Yes, I used to believe in Jesus, believed he was God in the flesh, died for my sins, etc.  I don't believe that any longer.  I studied for two years, starting with the 'Old Testament'.  It came first, so I studied it first.  In it, I found that God specifically said He did not and would not appear in any form because He did not want anyone to make an image of Him, or worship it (Deut. 4).   I also found that every man has to pay for his own sin.  Moses asked God to give the Hebrew's punishment for the Golden Calf to him, and God said no, no man can take the punishment for another man's sin.  I also found that God said it was forbidden to eat or drink blood, that it was a sin.  Why then would God say to drink something 'as' Jesus' blood (communion)? That's like saying He wanted us to pretend or mimic a sin in order to worship?  There are also alot of messianic 'prophecies' that are not prophecies at all, but instead are verses taken out of context in the old testament to fit the theology of the new testament.  Isaiah 7:14 is a prime example of this.  Add on top of that mistranslations or omissions of words and it definitely leaves room for doubt.

What do I think Jesus was? Not really sure, to be honest.  It's hard to say anyway, because the first 'books' of the bible were written years after Jesus was crucified.  Then, the council of Nicea decided what books out of hundreds they were going to include in the New Testament.  That was a catholic council, and they decided.  What if they left out some of the books that should have been in there?  I guess my point is,  there is no way of knowing how much of what is in the new testament is truth and how much was built up as it was passed on from person to person.  Ever see the movie Braveheart? Where they're talking about William and the deeds he's accomplished... as the story is passed on, it goes from him killing 4 or 5 men to him killing hundreds singlehandedly... he becomes almost like a superhero.

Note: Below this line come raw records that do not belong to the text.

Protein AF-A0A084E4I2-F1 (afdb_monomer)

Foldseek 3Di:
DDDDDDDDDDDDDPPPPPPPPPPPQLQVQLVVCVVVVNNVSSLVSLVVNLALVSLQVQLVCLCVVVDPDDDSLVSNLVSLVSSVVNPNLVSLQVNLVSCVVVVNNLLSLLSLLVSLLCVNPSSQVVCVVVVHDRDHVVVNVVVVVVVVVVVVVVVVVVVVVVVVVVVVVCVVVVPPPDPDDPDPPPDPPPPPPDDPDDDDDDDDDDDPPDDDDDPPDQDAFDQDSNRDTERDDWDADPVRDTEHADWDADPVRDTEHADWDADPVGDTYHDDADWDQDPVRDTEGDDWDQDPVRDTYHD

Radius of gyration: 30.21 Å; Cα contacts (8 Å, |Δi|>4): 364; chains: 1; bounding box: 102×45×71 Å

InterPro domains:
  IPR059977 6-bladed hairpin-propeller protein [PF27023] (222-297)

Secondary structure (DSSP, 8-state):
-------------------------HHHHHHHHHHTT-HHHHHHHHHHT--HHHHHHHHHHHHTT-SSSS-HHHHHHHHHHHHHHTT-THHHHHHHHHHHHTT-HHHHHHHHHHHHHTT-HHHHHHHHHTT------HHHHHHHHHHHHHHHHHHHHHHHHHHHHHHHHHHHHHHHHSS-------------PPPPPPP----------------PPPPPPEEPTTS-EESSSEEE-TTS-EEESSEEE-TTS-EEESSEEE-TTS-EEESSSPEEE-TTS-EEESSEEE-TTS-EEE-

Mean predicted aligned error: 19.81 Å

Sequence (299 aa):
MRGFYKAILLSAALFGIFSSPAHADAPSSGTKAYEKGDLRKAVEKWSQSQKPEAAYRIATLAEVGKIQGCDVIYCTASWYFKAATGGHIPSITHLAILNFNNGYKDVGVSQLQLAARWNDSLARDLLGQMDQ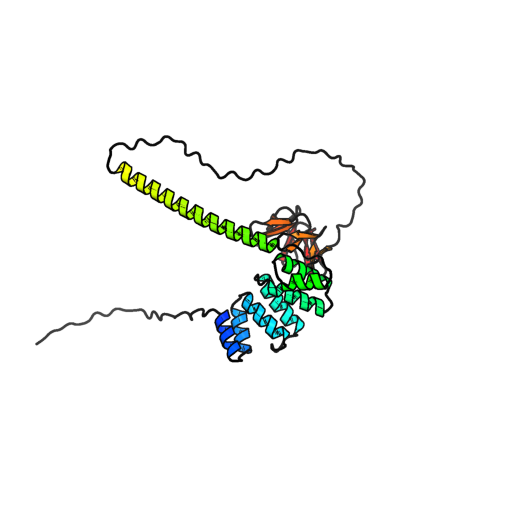VVPEPDLYNQALQQERARQFAVEIARQQRQAQIAQMLGYFIGCGLGGGCAMPSGNMVATQPASPAAPLVGPMSGTRHSSPNVIHAPPPPQMCPDGTYVIGTCKMAPNGRFVGGQPQMAPDGSFVGGTPRMTPNGRFVGGNGPITMCPDGSFVAGSCRLAPNGQYVGQ

Solvent-accessible surface area (backbone atoms only — not comparable to full-atom values): 17536 Å² total; per-residue (Å²): 136,90,81,90,84,82,86,85,88,82,84,89,76,90,72,72,75,73,71,67,76,74,83,60,57,35,53,60,58,9,49,58,27,42,77,70,66,38,54,68,59,12,47,54,34,17,66,71,47,76,43,21,70,32,28,36,53,48,14,59,37,19,66,74,59,72,49,83,96,58,59,46,66,61,48,19,46,54,25,16,49,52,4,32,76,59,65,32,58,70,28,33,33,54,41,13,52,54,32,37,78,70,69,40,44,70,56,12,53,55,32,20,43,54,24,14,16,56,59,37,62,67,23,37,50,51,30,53,76,67,76,40,87,65,55,67,40,54,61,37,52,50,51,54,49,52,53,52,52,50,52,53,50,52,52,52,53,51,50,52,50,50,51,52,51,51,51,53,52,49,50,57,60,54,65,69,78,50,92,74,83,77,74,78,91,60,80,82,72,76,77,64,80,76,75,80,78,75,82,84,77,74,89,76,89,70,83,84,80,85,74,78,95,69,91,66,74,79,73,67,70,34,75,35,90,87,73,48,65,24,46,60,61,71,29,74,29,98,89,73,50,72,25,27,40,61,64,32,78,33,97,88,72,48,73,23,14,34,63,65,40,78,43,97,88,74,47,73,35,27,47,90,46,60,82,31,76,35,99,87,72,48,73,28,22,24,49,75,38,80,38,97,89,74,46,75,36,34,87

Nearest PDB structures (foldseek):
  7o04-assembly1_B  TM=7.063E-01  e=3.196E-02  Shigella flexneri
  5b26-assembly2_C  TM=7.405E-01  e=7.086E-02  Mus musculus
  5v7v-assembly1_A  TM=7.768E-01  e=3.686E-01  Saccharomyces cerevisiae S288C
  7a0n-assembly2_A  TM=3.849E-01  e=7.092E+00  Thermochaetoides thermophila DSM 1495

Structure (mmCIF, N/CA/C/O backbone):
data_AF-A0A084E4I2-F1
#
_entry.id   AF-A0A084E4I2-F1
#
loop_
_atom_site.group_PDB
_atom_site.id
_atom_site.type_symbol
_atom_site.label_atom_id
_atom_site.label_alt_id
_atom_site.label_comp_id
_atom_site.label_asym_id
_atom_site.label_entity_id
_atom_site.label_seq_id
_atom_site.pdbx_PDB_ins_code
_atom_site.Cartn_x
_atom_site.Cartn_y
_atom_site.Cartn_z
_atom_site.occupancy
_atom_site.B_iso_or_equiv
_atom_site.auth_seq_id
_atom_site.auth_comp_id
_atom_site.auth_asym_id
_atom_site.auth_atom_id
_atom_site.pdbx_PDB_model_num
ATOM 1 N N . MET A 1 1 ? 77.718 -2.912 29.353 1.00 39.06 1 MET A N 1
ATOM 2 C CA . MET A 1 1 ? 77.540 -2.552 27.926 1.00 39.06 1 MET A CA 1
ATOM 3 C C . MET A 1 1 ? 76.240 -1.752 27.842 1.00 39.06 1 MET A C 1
ATOM 5 O O . MET A 1 1 ? 75.209 -2.317 28.156 1.00 39.06 1 MET A O 1
ATOM 9 N N . ARG A 1 2 ? 76.250 -0.412 27.918 1.00 39.34 2 ARG A N 1
ATOM 10 C CA . ARG A 1 2 ? 76.353 0.577 26.815 1.00 39.34 2 ARG A CA 1
ATOM 11 C C . ARG A 1 2 ? 75.459 0.260 25.600 1.00 39.34 2 ARG A C 1
ATOM 13 O O . ARG A 1 2 ? 75.715 -0.721 24.920 1.00 39.34 2 ARG A O 1
ATOM 20 N N . GLY A 1 3 ? 74.494 1.151 25.337 1.00 39.56 3 GLY A N 1
ATOM 21 C CA . GLY A 1 3 ? 73.620 1.209 24.151 1.00 39.56 3 GLY A CA 1
ATOM 22 C C . GLY A 1 3 ? 72.244 1.779 24.533 1.00 39.56 3 GLY A C 1
ATOM 23 O O . GLY A 1 3 ? 71.371 1.024 24.926 1.00 39.56 3 GLY A O 1
ATOM 24 N N . PHE A 1 4 ? 72.063 3.088 24.748 1.00 42.75 4 PHE A N 1
ATOM 25 C CA . PHE A 1 4 ? 71.785 4.112 23.724 1.00 42.75 4 PHE A CA 1
ATOM 26 C C . PHE A 1 4 ? 70.821 3.651 22.620 1.00 42.75 4 PHE A C 1
ATOM 28 O O . PHE A 1 4 ? 71.286 3.068 21.658 1.00 42.75 4 PHE A O 1
ATOM 35 N N . TYR A 1 5 ? 69.535 4.016 22.722 1.00 44.44 5 TYR A N 1
ATOM 36 C CA . TYR A 1 5 ? 68.802 4.721 21.657 1.00 44.44 5 TYR A CA 1
A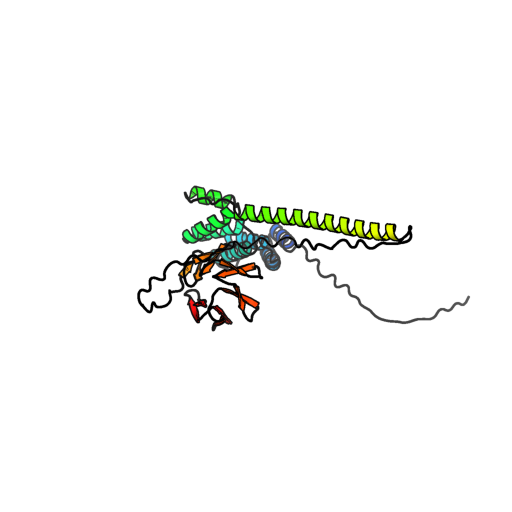TOM 37 C C . TYR A 1 5 ? 67.727 5.625 22.281 1.00 44.44 5 TYR A C 1
ATOM 39 O O . TYR A 1 5 ? 66.818 5.178 22.976 1.00 44.44 5 TYR A O 1
ATOM 47 N N . LYS A 1 6 ? 67.901 6.933 22.069 1.00 41.53 6 LYS A N 1
ATOM 48 C CA . LYS A 1 6 ? 66.957 8.006 22.386 1.00 41.53 6 LYS A CA 1
ATOM 49 C C . LYS A 1 6 ? 65.917 8.133 21.262 1.00 41.53 6 LYS A C 1
ATOM 51 O O . LYS A 1 6 ? 66.294 8.111 20.099 1.00 41.53 6 LYS A O 1
ATOM 56 N N . ALA A 1 7 ? 64.667 8.343 21.678 1.00 43.50 7 ALA A N 1
ATOM 57 C CA . ALA A 1 7 ? 63.671 9.311 21.194 1.00 43.50 7 ALA A CA 1
ATOM 58 C C . ALA A 1 7 ? 63.468 9.555 19.683 1.00 43.50 7 ALA A C 1
ATOM 60 O O . ALA A 1 7 ? 64.339 10.137 19.048 1.00 43.50 7 ALA A O 1
ATOM 61 N N . ILE A 1 8 ? 62.223 9.355 19.213 1.00 45.22 8 ILE A N 1
ATOM 62 C CA . ILE A 1 8 ? 61.490 10.318 18.362 1.00 45.22 8 ILE A CA 1
ATOM 63 C C . ILE A 1 8 ? 60.014 10.368 18.818 1.00 45.22 8 ILE A C 1
ATOM 65 O O . ILE A 1 8 ? 59.312 9.361 18.815 1.00 45.22 8 ILE A O 1
ATOM 69 N N . LEU A 1 9 ? 59.581 11.561 19.237 1.00 40.91 9 LEU A N 1
ATOM 70 C CA . LEU A 1 9 ? 58.194 12.023 19.389 1.00 40.91 9 LEU A CA 1
ATOM 71 C C . LEU A 1 9 ? 57.576 12.289 18.009 1.00 40.91 9 LEU A C 1
ATOM 73 O O . LEU A 1 9 ? 58.254 12.926 17.216 1.00 40.91 9 LEU A O 1
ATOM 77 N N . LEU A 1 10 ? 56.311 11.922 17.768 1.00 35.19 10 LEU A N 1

I always had alot of questions about the bible but no one ever really answered them, they just said 'if you had more faith you wouldn't have these questions'.  Not a good enough answer!  Jesus was Jewish... the NT says he followed every letter of the Law (Torah).  He celebrated Passover, Hanukkah, Rosh Hashana, Yom Kippur... if we are supposed to be like Jesus, why don't Christians celebrate those also?  

I guess the main thing for me is that it just doesn't make sense.  God never said He was going to change the rules. He never said He was going to show up on earth as a man.  He said the Law (ALL 613 of the commandments, not just the first 10!) was for the House of Israel and the House of Judah, which are the Jews.  It wasn't meant for everyone, only to those it was given to.  

Jesus wasn't Christian... he was Jewish!  None of the apostles were Christian, they were Jewish!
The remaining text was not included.